Sunday, January 9, 2011

"The Guardians"

By Andrew Pyper
ISBN No. 978-0-385-66371-7
www.randomhouse.ca

Trivia quiz: Remember “Sleepers”? The 1996 best seller about four men who conspire to kill a guard who molested them when they were juvenile delinquents? It was made into a movie starring Brad Pitt. Remember the 2003 best seller “Mystic River”? It was about the abduction of a boy, his return, and a murder and made into a movie starring Sean Penn. And what about “The Secret History”? Do you remember that book?
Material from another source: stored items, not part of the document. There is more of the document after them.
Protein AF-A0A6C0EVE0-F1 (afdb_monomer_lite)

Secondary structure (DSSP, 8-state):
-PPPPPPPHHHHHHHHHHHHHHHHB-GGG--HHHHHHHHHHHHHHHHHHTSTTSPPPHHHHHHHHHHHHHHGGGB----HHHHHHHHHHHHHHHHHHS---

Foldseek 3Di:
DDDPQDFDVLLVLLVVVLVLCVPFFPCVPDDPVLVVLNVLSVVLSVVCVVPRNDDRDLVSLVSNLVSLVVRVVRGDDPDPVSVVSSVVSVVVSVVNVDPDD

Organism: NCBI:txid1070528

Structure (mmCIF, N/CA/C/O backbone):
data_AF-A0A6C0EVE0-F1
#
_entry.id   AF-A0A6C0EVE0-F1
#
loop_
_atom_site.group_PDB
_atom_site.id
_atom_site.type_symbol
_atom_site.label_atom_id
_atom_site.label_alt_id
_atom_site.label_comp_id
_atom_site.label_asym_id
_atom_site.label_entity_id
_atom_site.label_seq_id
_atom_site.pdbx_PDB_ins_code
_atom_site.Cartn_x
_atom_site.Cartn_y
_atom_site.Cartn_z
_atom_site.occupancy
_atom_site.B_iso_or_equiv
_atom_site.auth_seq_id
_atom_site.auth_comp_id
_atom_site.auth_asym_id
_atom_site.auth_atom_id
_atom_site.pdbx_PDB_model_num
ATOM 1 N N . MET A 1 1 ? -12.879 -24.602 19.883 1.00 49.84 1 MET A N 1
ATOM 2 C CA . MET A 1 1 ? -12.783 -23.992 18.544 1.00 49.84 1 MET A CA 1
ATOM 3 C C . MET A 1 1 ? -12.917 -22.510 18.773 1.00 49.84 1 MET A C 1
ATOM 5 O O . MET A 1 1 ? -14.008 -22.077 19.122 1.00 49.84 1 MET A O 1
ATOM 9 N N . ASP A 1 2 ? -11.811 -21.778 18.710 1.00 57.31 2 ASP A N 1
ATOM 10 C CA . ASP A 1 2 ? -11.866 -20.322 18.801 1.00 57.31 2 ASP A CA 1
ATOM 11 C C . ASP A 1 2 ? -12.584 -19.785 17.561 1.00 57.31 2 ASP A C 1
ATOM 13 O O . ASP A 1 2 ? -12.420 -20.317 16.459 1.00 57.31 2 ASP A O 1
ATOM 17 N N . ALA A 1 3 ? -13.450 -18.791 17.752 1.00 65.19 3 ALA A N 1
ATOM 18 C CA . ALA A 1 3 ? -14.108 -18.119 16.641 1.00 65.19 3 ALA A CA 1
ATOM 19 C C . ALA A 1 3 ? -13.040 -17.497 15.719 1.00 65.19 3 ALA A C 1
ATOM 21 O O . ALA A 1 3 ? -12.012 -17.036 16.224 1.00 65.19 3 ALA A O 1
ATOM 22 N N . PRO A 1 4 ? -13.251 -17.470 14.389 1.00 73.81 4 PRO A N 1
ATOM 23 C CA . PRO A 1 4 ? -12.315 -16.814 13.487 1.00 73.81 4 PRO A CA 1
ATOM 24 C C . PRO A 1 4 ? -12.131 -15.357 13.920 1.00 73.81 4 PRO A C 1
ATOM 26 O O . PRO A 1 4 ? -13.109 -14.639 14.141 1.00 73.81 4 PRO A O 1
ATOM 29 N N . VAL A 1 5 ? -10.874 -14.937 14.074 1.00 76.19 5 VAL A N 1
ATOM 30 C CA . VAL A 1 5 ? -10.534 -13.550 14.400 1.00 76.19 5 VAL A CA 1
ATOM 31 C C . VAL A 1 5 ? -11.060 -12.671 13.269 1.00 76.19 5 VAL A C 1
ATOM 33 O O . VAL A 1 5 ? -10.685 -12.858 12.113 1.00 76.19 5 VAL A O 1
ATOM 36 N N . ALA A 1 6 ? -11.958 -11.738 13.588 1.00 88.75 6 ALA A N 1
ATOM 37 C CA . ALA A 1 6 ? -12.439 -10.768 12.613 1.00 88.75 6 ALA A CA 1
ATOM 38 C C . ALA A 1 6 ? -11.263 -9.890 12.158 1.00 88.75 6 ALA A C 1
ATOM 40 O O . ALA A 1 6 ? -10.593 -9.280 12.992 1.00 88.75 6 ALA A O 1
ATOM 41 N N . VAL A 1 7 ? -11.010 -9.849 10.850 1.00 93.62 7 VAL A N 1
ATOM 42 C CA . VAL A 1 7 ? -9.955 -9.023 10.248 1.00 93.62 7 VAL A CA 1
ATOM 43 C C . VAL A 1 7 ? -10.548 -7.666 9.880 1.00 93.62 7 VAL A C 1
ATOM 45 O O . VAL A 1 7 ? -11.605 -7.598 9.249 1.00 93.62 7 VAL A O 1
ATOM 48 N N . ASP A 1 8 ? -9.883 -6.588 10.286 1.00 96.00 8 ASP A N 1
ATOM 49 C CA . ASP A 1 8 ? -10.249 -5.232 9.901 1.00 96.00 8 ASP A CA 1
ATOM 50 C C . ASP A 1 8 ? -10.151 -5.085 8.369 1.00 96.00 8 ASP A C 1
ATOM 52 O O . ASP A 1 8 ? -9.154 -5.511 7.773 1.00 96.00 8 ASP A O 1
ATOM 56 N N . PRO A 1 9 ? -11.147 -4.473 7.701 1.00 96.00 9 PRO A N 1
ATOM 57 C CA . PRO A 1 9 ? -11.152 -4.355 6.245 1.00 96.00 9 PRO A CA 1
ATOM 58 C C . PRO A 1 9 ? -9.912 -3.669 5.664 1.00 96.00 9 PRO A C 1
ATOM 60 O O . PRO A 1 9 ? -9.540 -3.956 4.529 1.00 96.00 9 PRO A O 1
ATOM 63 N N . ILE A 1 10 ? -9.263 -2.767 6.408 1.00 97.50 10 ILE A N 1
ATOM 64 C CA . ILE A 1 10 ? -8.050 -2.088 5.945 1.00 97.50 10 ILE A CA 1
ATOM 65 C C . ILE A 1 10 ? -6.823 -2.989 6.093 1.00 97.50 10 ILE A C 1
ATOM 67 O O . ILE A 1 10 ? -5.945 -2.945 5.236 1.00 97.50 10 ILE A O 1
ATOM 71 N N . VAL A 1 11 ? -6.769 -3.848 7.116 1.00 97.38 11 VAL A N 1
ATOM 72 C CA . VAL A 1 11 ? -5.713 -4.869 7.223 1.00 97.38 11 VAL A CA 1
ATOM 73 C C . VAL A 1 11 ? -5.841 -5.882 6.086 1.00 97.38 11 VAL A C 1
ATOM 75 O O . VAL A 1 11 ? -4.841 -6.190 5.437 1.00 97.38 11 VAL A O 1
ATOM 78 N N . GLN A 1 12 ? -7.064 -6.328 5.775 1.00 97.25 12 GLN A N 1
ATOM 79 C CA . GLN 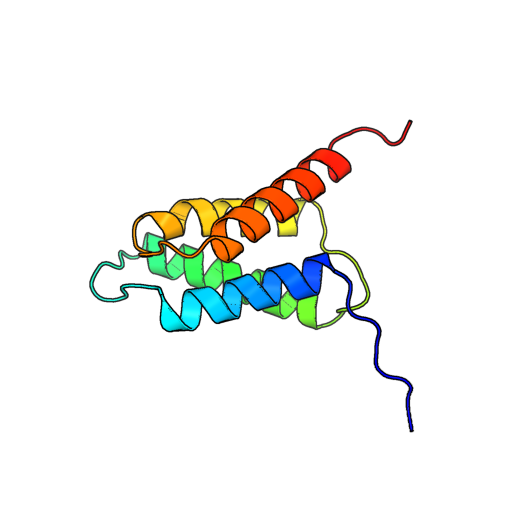A 1 12 ? -7.312 -7.181 4.608 1.00 97.25 12 GLN A CA 1
ATOM 80 C C . GLN A 1 12 ? -6.882 -6.486 3.309 1.00 97.25 12 GLN A C 1
ATOM 82 O O . GLN A 1 12 ? -6.171 -7.071 2.502 1.00 97.25 12 GLN A O 1
ATOM 87 N N . LEU A 1 13 ? -7.224 -5.206 3.148 1.00 97.19 13 LEU A N 1
ATOM 88 C CA . LEU A 1 13 ? -6.821 -4.422 1.985 1.00 97.19 13 LEU A CA 1
ATOM 89 C C . LEU A 1 13 ? -5.294 -4.314 1.835 1.00 97.19 13 LEU A C 1
ATOM 91 O O . LEU A 1 13 ? -4.775 -4.362 0.721 1.00 97.19 13 LEU A O 1
ATOM 95 N N . MET A 1 14 ? -4.560 -4.152 2.942 1.00 97.81 14 MET A N 1
ATOM 96 C CA . MET A 1 14 ? -3.093 -4.173 2.922 1.00 97.81 14 MET A CA 1
ATOM 97 C C . MET A 1 14 ? -2.566 -5.549 2.498 1.00 97.81 14 MET A C 1
ATOM 99 O O . MET A 1 14 ? -1.645 -5.605 1.687 1.00 97.81 14 MET A O 1
ATOM 103 N N . ALA A 1 15 ? -3.178 -6.641 2.968 1.00 96.69 15 ALA A N 1
ATOM 104 C CA . ALA A 1 15 ? -2.835 -7.997 2.536 1.00 96.69 15 ALA A CA 1
ATOM 105 C C . ALA A 1 15 ? -3.044 -8.189 1.025 1.00 96.69 15 ALA A C 1
ATOM 107 O O . ALA A 1 15 ? -2.172 -8.738 0.350 1.00 96.69 15 ALA A O 1
ATOM 108 N N . ASP A 1 16 ? -4.156 -7.680 0.486 1.00 95.94 16 ASP A N 1
ATOM 109 C CA . ASP A 1 16 ? -4.471 -7.759 -0.943 1.00 95.94 16 ASP A CA 1
ATOM 110 C C . ASP A 1 16 ? -3.399 -7.042 -1.783 1.00 95.94 16 ASP A C 1
ATOM 112 O O . ASP A 1 16 ? -2.944 -7.574 -2.796 1.00 95.94 16 ASP A O 1
ATOM 116 N N . PHE A 1 17 ? -2.903 -5.886 -1.322 1.00 96.25 17 PHE A N 1
ATOM 117 C CA . PHE A 1 17 ? -1.764 -5.201 -1.944 1.00 96.25 17 PHE A CA 1
ATOM 118 C C . PHE A 1 17 ? -0.460 -5.997 -1.874 1.00 96.25 17 PHE A C 1
ATOM 120 O O . PHE A 1 17 ? 0.270 -6.047 -2.864 1.00 96.25 17 PHE A O 1
ATOM 127 N N . MET A 1 18 ? -0.148 -6.612 -0.730 1.00 96.00 18 MET A N 1
ATOM 128 C CA . MET A 1 18 ? 1.069 -7.419 -0.593 1.00 96.00 18 MET A CA 1
ATOM 129 C C . MET A 1 18 ? 1.043 -8.622 -1.535 1.00 96.00 18 MET A C 1
ATOM 131 O O . MET A 1 18 ? 2.026 -8.888 -2.228 1.00 96.00 18 MET A O 1
ATOM 135 N N . ASN A 1 19 ? -0.101 -9.304 -1.616 1.00 93.88 19 ASN A N 1
ATOM 136 C CA . ASN A 1 19 ? -0.300 -10.398 -2.557 1.00 93.88 19 ASN A CA 1
ATOM 137 C C . ASN A 1 19 ? -0.160 -9.910 -4.006 1.00 93.88 19 ASN A C 1
ATOM 139 O O . ASN A 1 19 ? 0.559 -10.519 -4.795 1.00 93.88 19 ASN A O 1
ATOM 143 N N . TYR A 1 20 ? -0.769 -8.767 -4.333 1.00 92.00 20 TYR A N 1
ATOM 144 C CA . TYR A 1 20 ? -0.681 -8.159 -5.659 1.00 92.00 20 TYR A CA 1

It was about cookie-cutter college kids who try to commit the perfect murder and hasn’t been made into a movie yet. No problem if you missed them. This year’s version of “Sleepers”, “Mystic River” and “The Secret History” is called “The Guardians” and I’m thinking Russell Crowe would make a great lead as a Parkinsons patient returning to the scene of a crime he and three boyhood friends committed decades ago. Unfortunately, given the depressing state of movies today the part will likely go to one of the “Gossip Girl” guys.
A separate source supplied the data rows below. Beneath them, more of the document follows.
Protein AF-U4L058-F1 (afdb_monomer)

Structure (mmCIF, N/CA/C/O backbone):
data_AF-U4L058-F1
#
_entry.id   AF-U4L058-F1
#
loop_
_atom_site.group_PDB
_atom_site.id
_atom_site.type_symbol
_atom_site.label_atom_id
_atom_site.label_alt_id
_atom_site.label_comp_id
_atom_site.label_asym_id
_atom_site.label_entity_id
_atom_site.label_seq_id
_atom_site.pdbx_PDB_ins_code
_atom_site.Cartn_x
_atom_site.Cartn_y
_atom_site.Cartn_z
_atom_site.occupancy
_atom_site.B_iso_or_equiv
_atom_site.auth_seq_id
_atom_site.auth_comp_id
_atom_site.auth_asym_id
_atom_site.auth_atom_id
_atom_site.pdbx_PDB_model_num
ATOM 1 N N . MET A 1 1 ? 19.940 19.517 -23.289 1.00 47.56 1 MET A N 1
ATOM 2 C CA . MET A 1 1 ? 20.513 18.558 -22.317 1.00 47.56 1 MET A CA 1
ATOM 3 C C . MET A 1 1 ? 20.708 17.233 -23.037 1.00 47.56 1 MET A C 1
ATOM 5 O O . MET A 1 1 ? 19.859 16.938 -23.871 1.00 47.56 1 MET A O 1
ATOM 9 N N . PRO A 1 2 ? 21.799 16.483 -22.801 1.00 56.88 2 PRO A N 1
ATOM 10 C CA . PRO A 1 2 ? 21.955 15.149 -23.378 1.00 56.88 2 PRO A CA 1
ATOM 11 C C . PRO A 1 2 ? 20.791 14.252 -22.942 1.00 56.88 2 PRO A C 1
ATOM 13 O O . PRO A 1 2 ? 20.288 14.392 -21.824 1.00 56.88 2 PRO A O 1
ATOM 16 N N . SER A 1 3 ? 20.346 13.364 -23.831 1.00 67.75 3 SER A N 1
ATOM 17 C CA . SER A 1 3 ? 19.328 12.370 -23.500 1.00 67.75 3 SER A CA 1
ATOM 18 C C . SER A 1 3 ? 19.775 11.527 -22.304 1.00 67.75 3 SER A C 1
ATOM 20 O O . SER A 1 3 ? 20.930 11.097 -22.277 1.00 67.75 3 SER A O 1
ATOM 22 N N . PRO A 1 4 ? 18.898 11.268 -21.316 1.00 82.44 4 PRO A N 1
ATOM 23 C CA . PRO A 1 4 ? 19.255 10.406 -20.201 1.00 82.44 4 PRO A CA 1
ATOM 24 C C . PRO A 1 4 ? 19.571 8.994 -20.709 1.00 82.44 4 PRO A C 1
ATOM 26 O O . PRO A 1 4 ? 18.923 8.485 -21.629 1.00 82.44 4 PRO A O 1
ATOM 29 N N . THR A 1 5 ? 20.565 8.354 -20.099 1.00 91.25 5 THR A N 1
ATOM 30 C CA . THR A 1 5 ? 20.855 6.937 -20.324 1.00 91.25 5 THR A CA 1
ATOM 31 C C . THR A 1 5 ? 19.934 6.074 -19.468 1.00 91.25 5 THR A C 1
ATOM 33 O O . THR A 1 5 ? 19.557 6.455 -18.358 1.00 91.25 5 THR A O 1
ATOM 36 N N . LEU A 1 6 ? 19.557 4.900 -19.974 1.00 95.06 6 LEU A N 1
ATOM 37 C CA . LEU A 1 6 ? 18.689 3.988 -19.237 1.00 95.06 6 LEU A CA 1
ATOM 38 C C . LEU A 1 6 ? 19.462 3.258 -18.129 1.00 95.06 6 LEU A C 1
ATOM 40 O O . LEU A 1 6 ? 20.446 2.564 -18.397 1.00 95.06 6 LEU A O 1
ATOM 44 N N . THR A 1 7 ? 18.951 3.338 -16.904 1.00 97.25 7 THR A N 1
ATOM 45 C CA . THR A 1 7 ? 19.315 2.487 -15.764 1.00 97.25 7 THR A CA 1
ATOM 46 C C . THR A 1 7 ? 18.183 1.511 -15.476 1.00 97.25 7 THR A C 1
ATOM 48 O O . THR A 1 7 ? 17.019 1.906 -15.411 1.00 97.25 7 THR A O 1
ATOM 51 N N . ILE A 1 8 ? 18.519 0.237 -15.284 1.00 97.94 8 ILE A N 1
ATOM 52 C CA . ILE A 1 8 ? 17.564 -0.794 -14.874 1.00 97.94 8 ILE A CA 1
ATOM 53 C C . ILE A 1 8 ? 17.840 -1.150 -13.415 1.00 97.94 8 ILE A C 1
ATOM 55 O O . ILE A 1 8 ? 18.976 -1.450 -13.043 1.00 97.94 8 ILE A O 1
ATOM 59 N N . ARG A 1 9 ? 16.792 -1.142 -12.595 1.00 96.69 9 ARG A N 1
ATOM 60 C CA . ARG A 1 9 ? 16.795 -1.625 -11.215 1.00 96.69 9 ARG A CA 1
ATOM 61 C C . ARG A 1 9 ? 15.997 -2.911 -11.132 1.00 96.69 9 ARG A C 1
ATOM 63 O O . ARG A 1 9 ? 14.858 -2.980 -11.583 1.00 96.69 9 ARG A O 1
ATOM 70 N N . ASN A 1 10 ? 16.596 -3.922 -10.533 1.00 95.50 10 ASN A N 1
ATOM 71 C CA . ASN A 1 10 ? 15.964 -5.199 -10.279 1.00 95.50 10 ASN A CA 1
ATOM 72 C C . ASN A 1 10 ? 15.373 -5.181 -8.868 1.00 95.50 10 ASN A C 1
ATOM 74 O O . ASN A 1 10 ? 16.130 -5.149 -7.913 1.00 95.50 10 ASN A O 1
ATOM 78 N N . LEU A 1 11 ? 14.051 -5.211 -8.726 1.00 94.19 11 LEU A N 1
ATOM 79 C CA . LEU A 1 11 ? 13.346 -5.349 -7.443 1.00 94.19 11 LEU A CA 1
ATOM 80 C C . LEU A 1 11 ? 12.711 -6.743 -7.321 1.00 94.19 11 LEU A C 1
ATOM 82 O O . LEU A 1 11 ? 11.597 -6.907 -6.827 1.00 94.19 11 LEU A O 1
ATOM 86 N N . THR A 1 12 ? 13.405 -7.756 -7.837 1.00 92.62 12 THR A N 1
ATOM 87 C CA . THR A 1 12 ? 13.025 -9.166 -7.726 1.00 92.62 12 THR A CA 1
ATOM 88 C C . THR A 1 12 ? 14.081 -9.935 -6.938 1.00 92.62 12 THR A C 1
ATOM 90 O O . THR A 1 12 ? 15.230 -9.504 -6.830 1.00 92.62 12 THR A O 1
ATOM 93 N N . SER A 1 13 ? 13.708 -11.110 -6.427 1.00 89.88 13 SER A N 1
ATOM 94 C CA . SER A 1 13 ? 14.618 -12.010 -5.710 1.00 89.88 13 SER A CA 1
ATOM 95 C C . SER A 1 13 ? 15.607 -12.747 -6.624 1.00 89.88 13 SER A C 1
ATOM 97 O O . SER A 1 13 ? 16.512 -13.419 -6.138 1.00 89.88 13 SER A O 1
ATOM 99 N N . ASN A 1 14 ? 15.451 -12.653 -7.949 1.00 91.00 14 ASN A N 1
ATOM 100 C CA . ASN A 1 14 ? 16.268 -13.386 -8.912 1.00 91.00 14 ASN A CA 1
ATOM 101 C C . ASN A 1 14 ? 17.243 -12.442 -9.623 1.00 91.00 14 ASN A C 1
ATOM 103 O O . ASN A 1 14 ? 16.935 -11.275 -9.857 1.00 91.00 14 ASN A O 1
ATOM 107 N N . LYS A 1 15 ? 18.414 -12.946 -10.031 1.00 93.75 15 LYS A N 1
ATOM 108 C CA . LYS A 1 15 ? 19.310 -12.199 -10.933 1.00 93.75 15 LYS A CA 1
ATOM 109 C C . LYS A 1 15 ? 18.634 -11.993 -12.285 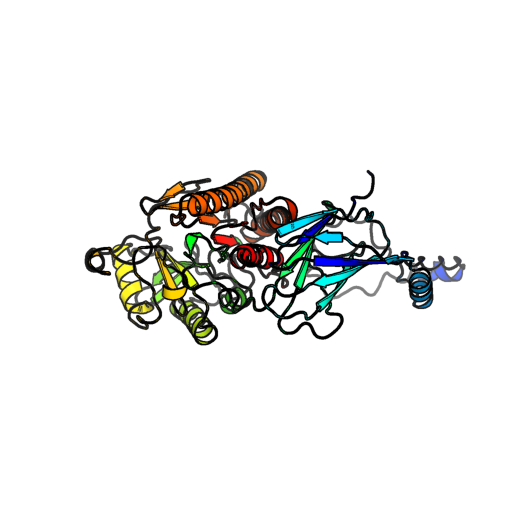1.00 93.75 15 LYS A C 1
ATOM 111 O O . LYS A 1 15 ? 17.973 -12.906 -12.787 1.00 93.75 15 LYS A O 1
ATOM 116 N N . LEU A 1 16 ? 18.851 -10.826 -12.885 1.00 96.38 16 LEU A N 1
ATOM 117 C CA . LEU A 1 16 ? 18.462 -10.549 -14.266 1.00 96.38 16 LEU A CA 1
ATOM 118 C C . LEU A 1 16 ? 19.714 -10.502 -15.136 1.00 96.38 16 LEU A C 1
ATOM 120 O O . LEU A 1 16 ? 20.690 -9.839 -14.787 1.00 96.38 16 LEU A O 1
ATOM 124 N N . HIS A 1 17 ? 19.669 -11.196 -16.265 1.00 97.19 17 HIS A N 1
ATOM 125 C CA . HIS A 1 17 ? 20.715 -11.199 -17.277 1.00 97.19 17 HIS A CA 1
ATOM 126 C C . HIS A 1 17 ? 20.137 -10.558 -18.530 1.00 97.19 17 HIS A C 1
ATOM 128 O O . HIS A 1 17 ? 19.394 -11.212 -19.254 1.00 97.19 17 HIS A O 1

This time the scene of the crime is a grisly town aptly named Grimshaw. The guys are reunited when one of them commits suicide and the remaining three realize that three people really can keep a secret – if two of them are dead. “I know now that you can do terrible things without an idea,” one of them writes in his Memory Diary. “You can do them without feeling it’s really you doing them.” And in that one sentence Pyper sums up the thoughtless crimes of youth; his book becomes a “Crime and Punishment” x 4. But “The Guardians” is also a character study about WHY kids do awful things and then say they don’t know why they did what they did. (If you don’t know what I’m talking about just watch a few episodes of “Judge Judy” when she grills a stupid teen about his/her DUI.) Giving his lead character Parkinsons is a nice touch (literally; doorknobs feel like a “ball of ice”) even if it reminds you of the pulpy vulnerabilities Stephen King favours for his own characters (it seems like someone in every King novel has asthma). Pyper is a better writer, though (no nasty e-mails, please). There’s something epic about “The Guardians” – and not in a populist, corny way. The ground it covers should feel well-tread and obvious and yet it instead feels fresh, inventive and engaging. For instance, a Grimshaw restaurant is underlit not for ambience “but to hide whatever crunches underfoot on the carpet.” “The Guardians” is a psychological thriller with actual idiosyncratic smarts.